WASHINGTON — For most of this semester, Erin Boudreau, Liz Brighton and Sydney Fry have left college campuses in some of D.C.’s richest neighborhoods to come to the Washington School for Girls in Southeast.
They’re part of a group called The Grassroot Project.
This nonprofit organization brings more than a thousand college athletes here in D.C. and puts them inside gyms and classrooms with over 5,000 area students.
Using games and physical activity, the athletes go to D.C. schools to teach about healthy living, hoping the unique approach will resonate with kids.
Inside the gym at The Arc last week, Boudreau, Brighton, and Fry gathered a couple dozen sixth-grade girls and got them into a circle to play a game called “Juggling My Life.”
Using tennis balls with words like “school” and “family” and “friends” and other aspects of the typical sixth-grader’s life, the girls started bouncing the balls in a set pattern to each other.
And of course, things got more and more chaotic as more tennis balls started bouncing around the circle.
“And that was hard to juggle?” Boudreau, a senior public health major and soccer player getting ready to graduate from George Washington University, asked one of the girls.
The response was a simple: “Yeah,” was the point.
After a short discussion, they played again.
“And then we threw the soccer ball in,” said Boudreau. “Which was the sex ball.”
To which another girl replied, “That scared me!”
That’s when it got even more hectic.
After the soccer ball, more tennis balls with words like “pregnancy,” “STI” and “HIV” were added to the mix.
It was no accident that terms associated with sexual activity caused an even bigger commotion in the gym.
The tennis balls, metaphors for the obligations in the lives of these girls, scattered all over the place once sex was introduced. It was too much to juggle everything orderly.
“Sex is a choice,” Boudreau told the girls after the game was over. “Sex isn’t something you have to do,” she explained after the consequences of the game were conveyed into a real-life lesson.
“I think the kids retain a lot more than we think,” said Boudreau. “I think they’re picking up a lot and I hope that they’re internalizing the facts and factoring that into making their own health decisions.”
“Even when they seem a little disorderly, they always seem to know the key messages,” said Liz Brighton, who rows for the crew team at George Washington University and is also preparing for graduation.

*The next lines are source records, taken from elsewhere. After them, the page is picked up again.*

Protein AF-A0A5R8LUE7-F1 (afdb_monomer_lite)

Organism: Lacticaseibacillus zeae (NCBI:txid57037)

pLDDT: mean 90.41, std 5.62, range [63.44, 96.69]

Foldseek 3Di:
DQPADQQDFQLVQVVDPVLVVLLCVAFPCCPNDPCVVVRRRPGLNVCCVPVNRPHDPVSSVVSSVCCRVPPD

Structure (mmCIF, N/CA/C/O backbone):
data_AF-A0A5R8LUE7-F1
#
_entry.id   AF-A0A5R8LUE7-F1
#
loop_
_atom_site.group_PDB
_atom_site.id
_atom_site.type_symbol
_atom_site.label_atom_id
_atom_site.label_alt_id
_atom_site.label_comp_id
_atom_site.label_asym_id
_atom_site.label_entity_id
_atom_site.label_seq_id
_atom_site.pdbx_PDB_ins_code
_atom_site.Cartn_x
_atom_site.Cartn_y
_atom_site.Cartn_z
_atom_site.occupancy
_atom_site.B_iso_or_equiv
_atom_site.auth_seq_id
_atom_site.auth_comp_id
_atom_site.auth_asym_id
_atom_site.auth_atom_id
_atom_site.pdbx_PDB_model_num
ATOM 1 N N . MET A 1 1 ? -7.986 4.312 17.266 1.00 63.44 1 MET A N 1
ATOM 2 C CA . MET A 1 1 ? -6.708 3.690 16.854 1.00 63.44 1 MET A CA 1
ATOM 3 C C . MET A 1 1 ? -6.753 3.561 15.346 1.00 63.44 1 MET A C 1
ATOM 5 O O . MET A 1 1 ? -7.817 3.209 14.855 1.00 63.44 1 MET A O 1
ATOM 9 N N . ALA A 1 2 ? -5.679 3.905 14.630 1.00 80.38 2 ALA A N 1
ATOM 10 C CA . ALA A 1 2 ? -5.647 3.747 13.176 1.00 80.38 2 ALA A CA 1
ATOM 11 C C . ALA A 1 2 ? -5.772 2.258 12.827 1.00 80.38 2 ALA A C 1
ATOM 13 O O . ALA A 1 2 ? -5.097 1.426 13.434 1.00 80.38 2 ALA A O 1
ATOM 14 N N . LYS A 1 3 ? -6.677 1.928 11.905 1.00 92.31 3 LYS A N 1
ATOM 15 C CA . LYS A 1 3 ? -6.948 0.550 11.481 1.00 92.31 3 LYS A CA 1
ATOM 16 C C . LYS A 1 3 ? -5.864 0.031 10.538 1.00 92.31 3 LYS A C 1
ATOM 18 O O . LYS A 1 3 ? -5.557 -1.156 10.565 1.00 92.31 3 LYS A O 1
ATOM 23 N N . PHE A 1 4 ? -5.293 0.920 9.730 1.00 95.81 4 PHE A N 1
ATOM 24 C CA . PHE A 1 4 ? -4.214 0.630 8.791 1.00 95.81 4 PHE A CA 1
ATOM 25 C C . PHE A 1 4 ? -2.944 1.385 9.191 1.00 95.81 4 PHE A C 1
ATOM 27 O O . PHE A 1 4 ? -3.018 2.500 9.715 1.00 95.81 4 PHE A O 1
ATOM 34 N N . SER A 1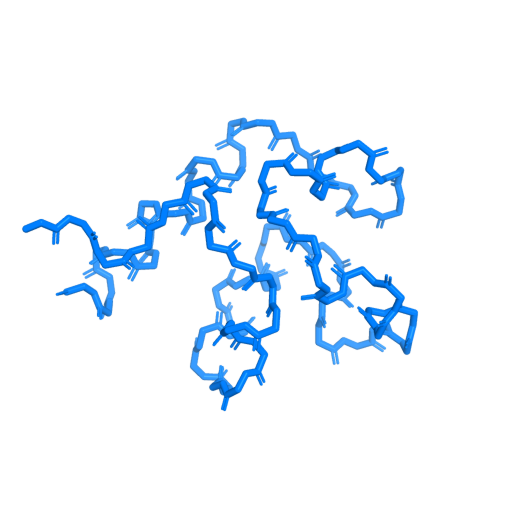 5 ? -1.781 0.790 8.936 1.00 96.38 5 SER A N 1
ATOM 35 C CA . SER A 1 5 ? -0.471 1.361 9.255 1.00 96.38 5 SER A CA 1
ATOM 36 C C . SER A 1 5 ? 0.590 0.927 8.239 1.00 96.38 5 SER A C 1
ATOM 38 O O . SER A 1 5 ? 0.320 0.159 7.316 1.00 96.38 5 SER A O 1
ATOM 40 N N . LYS A 1 6 ? 1.829 1.390 8.436 1.00 95.75 6 LYS A N 1
ATOM 41 C CA . LYS A 1 6 ? 3.001 0.972 7.651 1.00 95.75 6 LYS A CA 1
ATOM 42 C C . LYS A 1 6 ? 3.239 -0.545 7.681 1.00 95.75 6 LYS A C 1
ATOM 44 O O . LYS A 1 6 ? 3.755 -1.089 6.707 1.00 95.75 6 LYS A O 1
ATOM 49 N N . ASP A 1 7 ? 2.815 -1.209 8.758 1.00 96.19 7 ASP A N 1
ATOM 50 C CA . ASP A 1 7 ? 2.950 -2.655 8.974 1.00 96.19 7 ASP A CA 1
ATOM 51 C C . ASP A 1 7 ? 1.831 -3.478 8.322 1.00 96.19 7 ASP A C 1
ATOM 53 O O . ASP A 1 7 ? 1.955 -4.701 8.221 1.00 96.19 7 ASP A O 1
ATOM 57 N N . THR A 1 8 ? 0.747 -2.835 7.867 1.00 95.75 8 THR A N 1
ATOM 58 C CA . THR A 1 8 ? -0.350 -3.516 7.171 1.00 95.75 8 THR A CA 1
ATOM 59 C C . THR A 1 8 ? 0.199 -4.264 5.964 1.00 95.75 8 THR A C 1
ATOM 61 O O . THR A 1 8 ? 0.877 -3.685 5.110 1.00 95.75 8 THR A O 1
ATOM 64 N N . LYS A 1 9 ? -0.099 -5.563 5.869 1.00 95.25 9 LYS A N 1
ATOM 65 C CA . LYS A 1 9 ? 0.328 -6.365 4.721 1.00 95.25 9 LYS A CA 1
ATOM 66 C C . LYS A 1 9 ? -0.562 -6.104 3.522 1.00 95.25 9 LYS A C 1
ATOM 68 O O . LYS A 1 9 ? -1.781 -6.012 3.643 1.00 95.25 9 LYS A O 1
ATOM 73 N N . LEU A 1 10 ? 0.024 -6.119 2.328 1.00 92.69 10 LEU A N 1
ATOM 74 C CA . LEU A 1 10 ? -0.745 -5.976 1.090 1.00 92.69 10 LEU A CA 1
ATOM 75 C C . LEU A 1 10 ? -1.843 -7.050 0.947 1.00 92.69 10 LEU A C 1
ATOM 77 O O . LEU A 1 10 ? -2.920 -6.777 0.429 1.00 92.69 10 LEU A O 1
ATOM 81 N N . SER A 1 11 ? -1.605 -8.264 1.446 1.00 93.38 11 SER A N 1
ATOM 82 C CA . SER A 1 11 ? -2.584 -9.361 1.479 1.00 93.38 11 SER A CA 1
ATOM 83 C C . SER A 1 11 ? -3.841 -9.043 2.287 1.00 93.38 11 SER A C 1
ATOM 85 O O . SER A 1 11 ? -4.915 -9.516 1.918 1.00 93.38 11 SER A O 1
ATOM 87 N N . GLU A 1 12 ? -3.736 -8.227 3.336 1.00 94.31 12 GLU A N 1
ATOM 88 C CA . GLU A 1 12 ? -4.890 -7.773 4.120 1.00 94.31 12 GLU A CA 1
ATOM 89 C C . G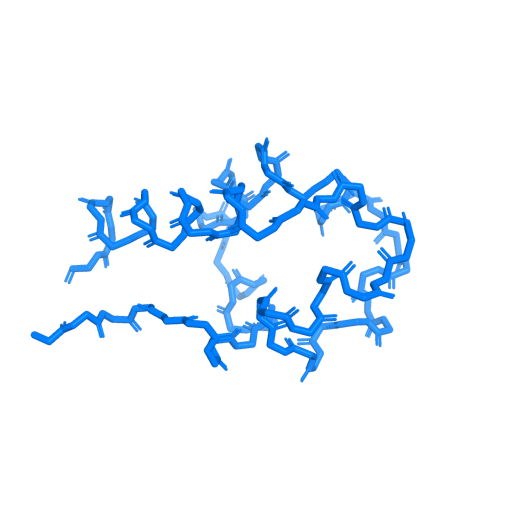LU A 1 12 ? -5.766 -6.818 3.300 1.00 94.31 12 GLU A C 1
ATOM 91 O O . GLU A 1 12 ? -6.990 -6.841 3.413 1.00 94.31 12 GLU A O 1
ATOM 96 N N . LEU A 1 13 ? -5.148 -6.030 2.414 1.00 92.94 13 LEU A N 1
ATOM 97 C CA . LEU A 1 13 ? -5.849 -5.115 1.514 1.00 92.94 13 LEU A CA 1
ATOM 98 C C . LEU A 1 13 ? -6.450 -5.840 0.301 1.00 92.94 13 LEU A C 1
ATOM 100 O O . LEU A 1 13 ? -7.574 -5.549 -0.102 1.00 92.94 13 LEU A O 1
ATOM 104 N N . LEU A 1 14 ? -5.741 -6.837 -0.240 1.00 88.38 14 LEU A N 1
ATOM 105 C CA . LEU A 1 14 ? -6.182 -7.650 -1.382 1.00 88.38 14 LEU A CA 1
ATOM 106 C C . LEU A 1 14 ? -7.473 -8.437 -1.114 1.00 88.38 14 LEU A C 1
ATOM 108 O O . LEU A 1 14 ? -8.162 -8.819 -2.061 1.00 88.38 14 LEU A O 1
ATOM 112 N N . ALA A 1 15 ? -7.813 -8.678 0.154 1.00 85.19 15 ALA A N 1
ATOM 113 C CA . ALA A 1 15 ? -9.039 -9.370 0.541 1.00 85.19 15 ALA A CA 1
ATOM 114 C C . ALA A 1 15 ? -10.318 -8.563 0.238 1.00 85.19 15 ALA A C 1
ATOM 116 O O . ALA A 1 15 ? -11.402 -9.145 0.171 1.00 85.19 15 ALA A O 1
ATOM 117 N N . ASP A 1 16 ? -10.211 -7.246 0.023 1.00 91.00 16 ASP A N 1
ATOM 118 C CA . ASP A 1 16 ? -11.352 -6.367 -0.220 1.00 91.00 16 ASP A CA 1
ATOM 119 C C . ASP A 1 16 ? -11.135 -5.474 -1.451 1.00 91.00 16 ASP A C 1
ATOM 121 O O . ASP A 1 16 ? -10.275 -4.591 -1.495 1.00 91.00 16 ASP A O 1
ATOM 125 N N . LYS A 1 17 ? -12.000 -5.644 -2.457 1.00 89.88 17 LYS A N 1
ATOM 126 C CA . LYS A 1 17 ? -11.975 -4.842 -3.691 1.00 89.88 17 LYS A CA 1
ATOM 127 C C . LYS A 1 17 ? -12.121 -3.336 -3.438 1.00 89.88 17 LYS A C 1
ATOM 129 O O . LYS A 1 17 ? -11.728 -2.546 -4.293 1.00 89.88 17 LYS A O 1
ATOM 134 N N . ARG A 1 18 ? -12.705 -2.920 -2.309 1.00 92.19 18 ARG A N 1
ATOM 135 C CA . ARG A 1 18 ? -12.835 -1.506 -1.927 1.00 92.19 18 ARG A CA 1
ATOM 136 C C . ARG A 1 18 ? -11.484 -0.905 -1.558 1.00 92.19 18 ARG A C 1
ATOM 138 O O . ARG A 1 18 ? -11.198 0.203 -1.998 1.00 92.19 18 ARG A O 1
ATOM 145 N N . TYR A 1 19 ? -10.648 -1.646 -0.828 1.00 94.12 19 TYR A N 1
ATOM 146 C CA . TYR A 1 19 ? -9.300 -1.205 -0.460 1.00 94.12 19 TYR A CA 1
ATOM 147 C C . TYR A 1 19 ? -8.412 -1.134 -1.697 1.00 94.12 19 TYR A C 1
ATOM 149 O O . TYR A 1 19 ? -7.717 -0.143 -1.900 1.00 94.12 19 TYR A O 1
ATOM 157 N N . MET A 1 20 ? -8.533 -2.115 -2.595 1.00 91.25 20 MET A N 1
ATOM 158 C CA . MET A 1 20 ? -7.743 -2.144 -3.827 1.00 91.25 20 MET A CA 1
ATOM 159 C C . MET A 1 20 ? -7.972 -0.938 -4.744 1.00 91.25 20 MET A C 1
ATOM 161 O O . MET A 1 20 ? -7.029 -0.492 -5.384 1.00 91.25 20 MET A O 1
ATOM 165 N N . LYS A 1 21 ? -9.171 -0.336 -4.743 1.00 91.94 21 LYS A N 1
ATOM 166 C CA . LYS A 1 21 ? -9.416 0.924 -5.470 1.00 91.94 21 LYS A CA 1
ATOM 167 C C . LYS A 1 21 ? -8.583 2.097 -4.956 1.00 91.94 21 LYS A C 1
ATOM 169 O O . LYS A 1 21 ? -8.296 3.000 -5.734 1.00 91.94 21 LYS A O 1
ATOM 174 N N . VAL A 1 22 ? -8.262 2.119 -3.664 1.00 94.69 22 VAL A N 1
ATOM 175 C CA . VAL A 1 22 ? -7.368 3.124 -3.074 1.00 94.69 22 VAL A CA 1
ATOM 176 C C . VAL A 1 22 ? -5.919 2.724 -3.340 1.00 94.69 22 VAL A C 1
ATOM 178 O O . VAL A 1 22 ? -5.150 3.547 -3.820 1.00 94.69 22 VAL A O 1
ATOM 181 N N . VAL A 1 23 ? -5.569 1.446 -3.150 1.00 92.38 23 VAL A N 1
ATOM 182 C CA . VAL A 1 23 ? -4.215 0.922 -3.407 1.00 92.38 23 VAL A CA 1
ATOM 183 C C . VAL A 1 23 ? -3.744 1.194 -4.834 1.00 92.38 23 VAL A C 1
ATOM 185 O O . VAL A 1 23 ? -2.645 1.709 -5.004 1.00 92.38 23 VAL A O 1
ATOM 188 N N . ASP A 1 24 ? -4.569 0.940 -5.850 1.00 91.50 24 ASP A N 1
ATOM 189 C CA . ASP A 1 24 ? -4.199 1.145 -7.258 1.00 91.50 24 ASP A CA 1
ATOM 190 C C . ASP A 1 24 ? -3.883 2.608 -7.620 1.00 91.50 24 ASP A C 1
ATOM 192 O O . ASP A 1 24 ? -3.249 2.857 -8.645 1.00 91.50 24 ASP A O 1
ATOM 196 N N . LYS A 1 25 ? -4.301 3.587 -6.802 1.00 92.00 25 LYS A N 1
ATOM 197 C CA . LYS A 1 25 ? -3.949 5.002 -7.008 1.00 92.00 25 LYS A CA 1
ATOM 198 C C . LYS A 1 25 ? -2.488 5.296 -6.669 1.00 92.00 25 LYS A C 1
ATOM 200 O O . LYS A 1 25 ? -1.926 6.240 -7.216 1.00 92.00 25 LYS A O 1
ATOM 205 N N . TYR A 1 26 ? -1.906 4.520 -5.754 1.00 91.81 26 TYR A N 1
ATOM 206 C CA . TYR A 1 26 ? -0.577 4.762 -5.184 1.00 91.81 26 TYR A CA 1
ATOM 207 C C . TYR A 1 26 ? 0.424 3.651 -5.507 1.00 91.81 26 TYR A C 1
ATOM 209 O O . TYR A 1 26 ? 1.622 3.902 -5.544 1.00 91.81 26 TYR A O 1
ATOM 217 N N . VAL A 1 27 ? -0.050 2.430 -5.763 1.00 87.75 27 VAL A N 1
ATOM 218 C CA . VAL A 1 27 ? 0.766 1.280 -6.157 1.00 87.75 27 VAL A CA 1
ATOM 219 C C . VAL A 1 27 ? 0.350 0.841 -7.551 1.00 87.75 27 VAL A C 1
ATOM 221 O O . VAL A 1 27 ? -0.694 0.213 -7.743 1.00 87.75 27 VAL A O 1
ATOM 224 N N . ALA A 1 28 ? 1.188 1.154 -8.537 1.00 82.94 28 ALA A N 1
ATOM 225 C CA . ALA A 1 28 ? 0.907 0.824 -9.923 1.00 82.94 28 ALA A CA 1
ATOM 226 C C . ALA A 1 28 ? 0.793 -0.699 -10.115 1.00 82.94 28 ALA A C 1
ATOM 228 O O . ALA A 1 28 ? 1.711 -1.464 -9.823 1.00 82.94 28 ALA A O 1
ATOM 229 N N . GLY A 1 29 ? -0.350 -1.144 -10.638 1.00 80.75 29 GLY A N 1
ATOM 230 C CA . GLY A 1 29 ? -0.581 -2.547 -10.969 1.00 80.75 29 GLY A CA 1
ATOM 231 C C . GLY A 1 29 ? -0.880 -3.456 -9.775 1.00 80.75 29 GLY A C 1
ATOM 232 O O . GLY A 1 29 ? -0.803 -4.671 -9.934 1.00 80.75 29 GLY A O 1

“Even when you call on different people, a lot of them pick it up pretty quickly,” she said.
It’s not only by participation that the athletes are able to bond with the girls but it’s also in the way they communicate.
Rather than use her real name, Sydney Fry goes by “Squid,” for example.
The sixth-graders, who picked out their own nicknames, were addressed as “Joey the Kangaroo,” “AMC Movie Theater,” “LED Lights” and “Right Twix,” for example.
And there’s a method to that madness, too.
“We talk about a lot of serious things, so through the nicknames, we try to make it fun and a little less personal,” said Boudreau. “I think it just makes it easier to talk about subjects like sex.”
For Boudreau and Brighton, last Thursday was the final class they’d be a part of through the program. But it’d be a mistake to say they didn’t learn from the students they worked with this semester.
“The Grassroot Project made me decide to be a public health major,” said Boudreau. “It has completely changed the course of my academic career.”
She started with The Grassroot Project four years ago as a freshman.
“I didn’t really even know what public health was, and I didn’t even know that HIV was a huge problem in D.C. and in the United States,” said Boudreau, who grew up in Connecticut. “So it really changed my perspective on a lot of things.”
“Like she [Boudreau] said, I didn’t know what public health really meant,” echoed Brighton. “I’ve learned the importance of not assuming people know a lot of information and really meeting people where they are to teach them about things and not seeming critical or judgmental if they don’t know different things.”
Which doesn’t mean the kids she’s come across through Grassroot don’t know anything.
“Sometimes the kids really surprise me,” said Brighton.
Fry, a sophomore lacrosse player at American University who is winding down her first year with the program, said no one underestimate these kids.
“They’re in areas that are hardest hit by HIV and AIDS. It’s real to them, and we’re bringing it in and being able to talk about it, and it’s just super important,” said Fry. “There’s something special, and they’ve learned so much in eight weeks. I just hope they continue to take this on into high school and tell their other friends about it.”
As a neuroscience major, these sorts of public health programs aren’t going to have a direct correlation with what she plans to do later in life. But that doesn’t mean her involvement is going to wane.
Far from it, in fact.
“AU is kind of newer to Grassroot, but hopefully I’m going to get some teammates and other teams to come and join it. There’s only a handful from AU right now that’s participating.”
Her plans?
“Hopefully become a leader, eventually, and get that training,” said Fry. “I like it a lot.”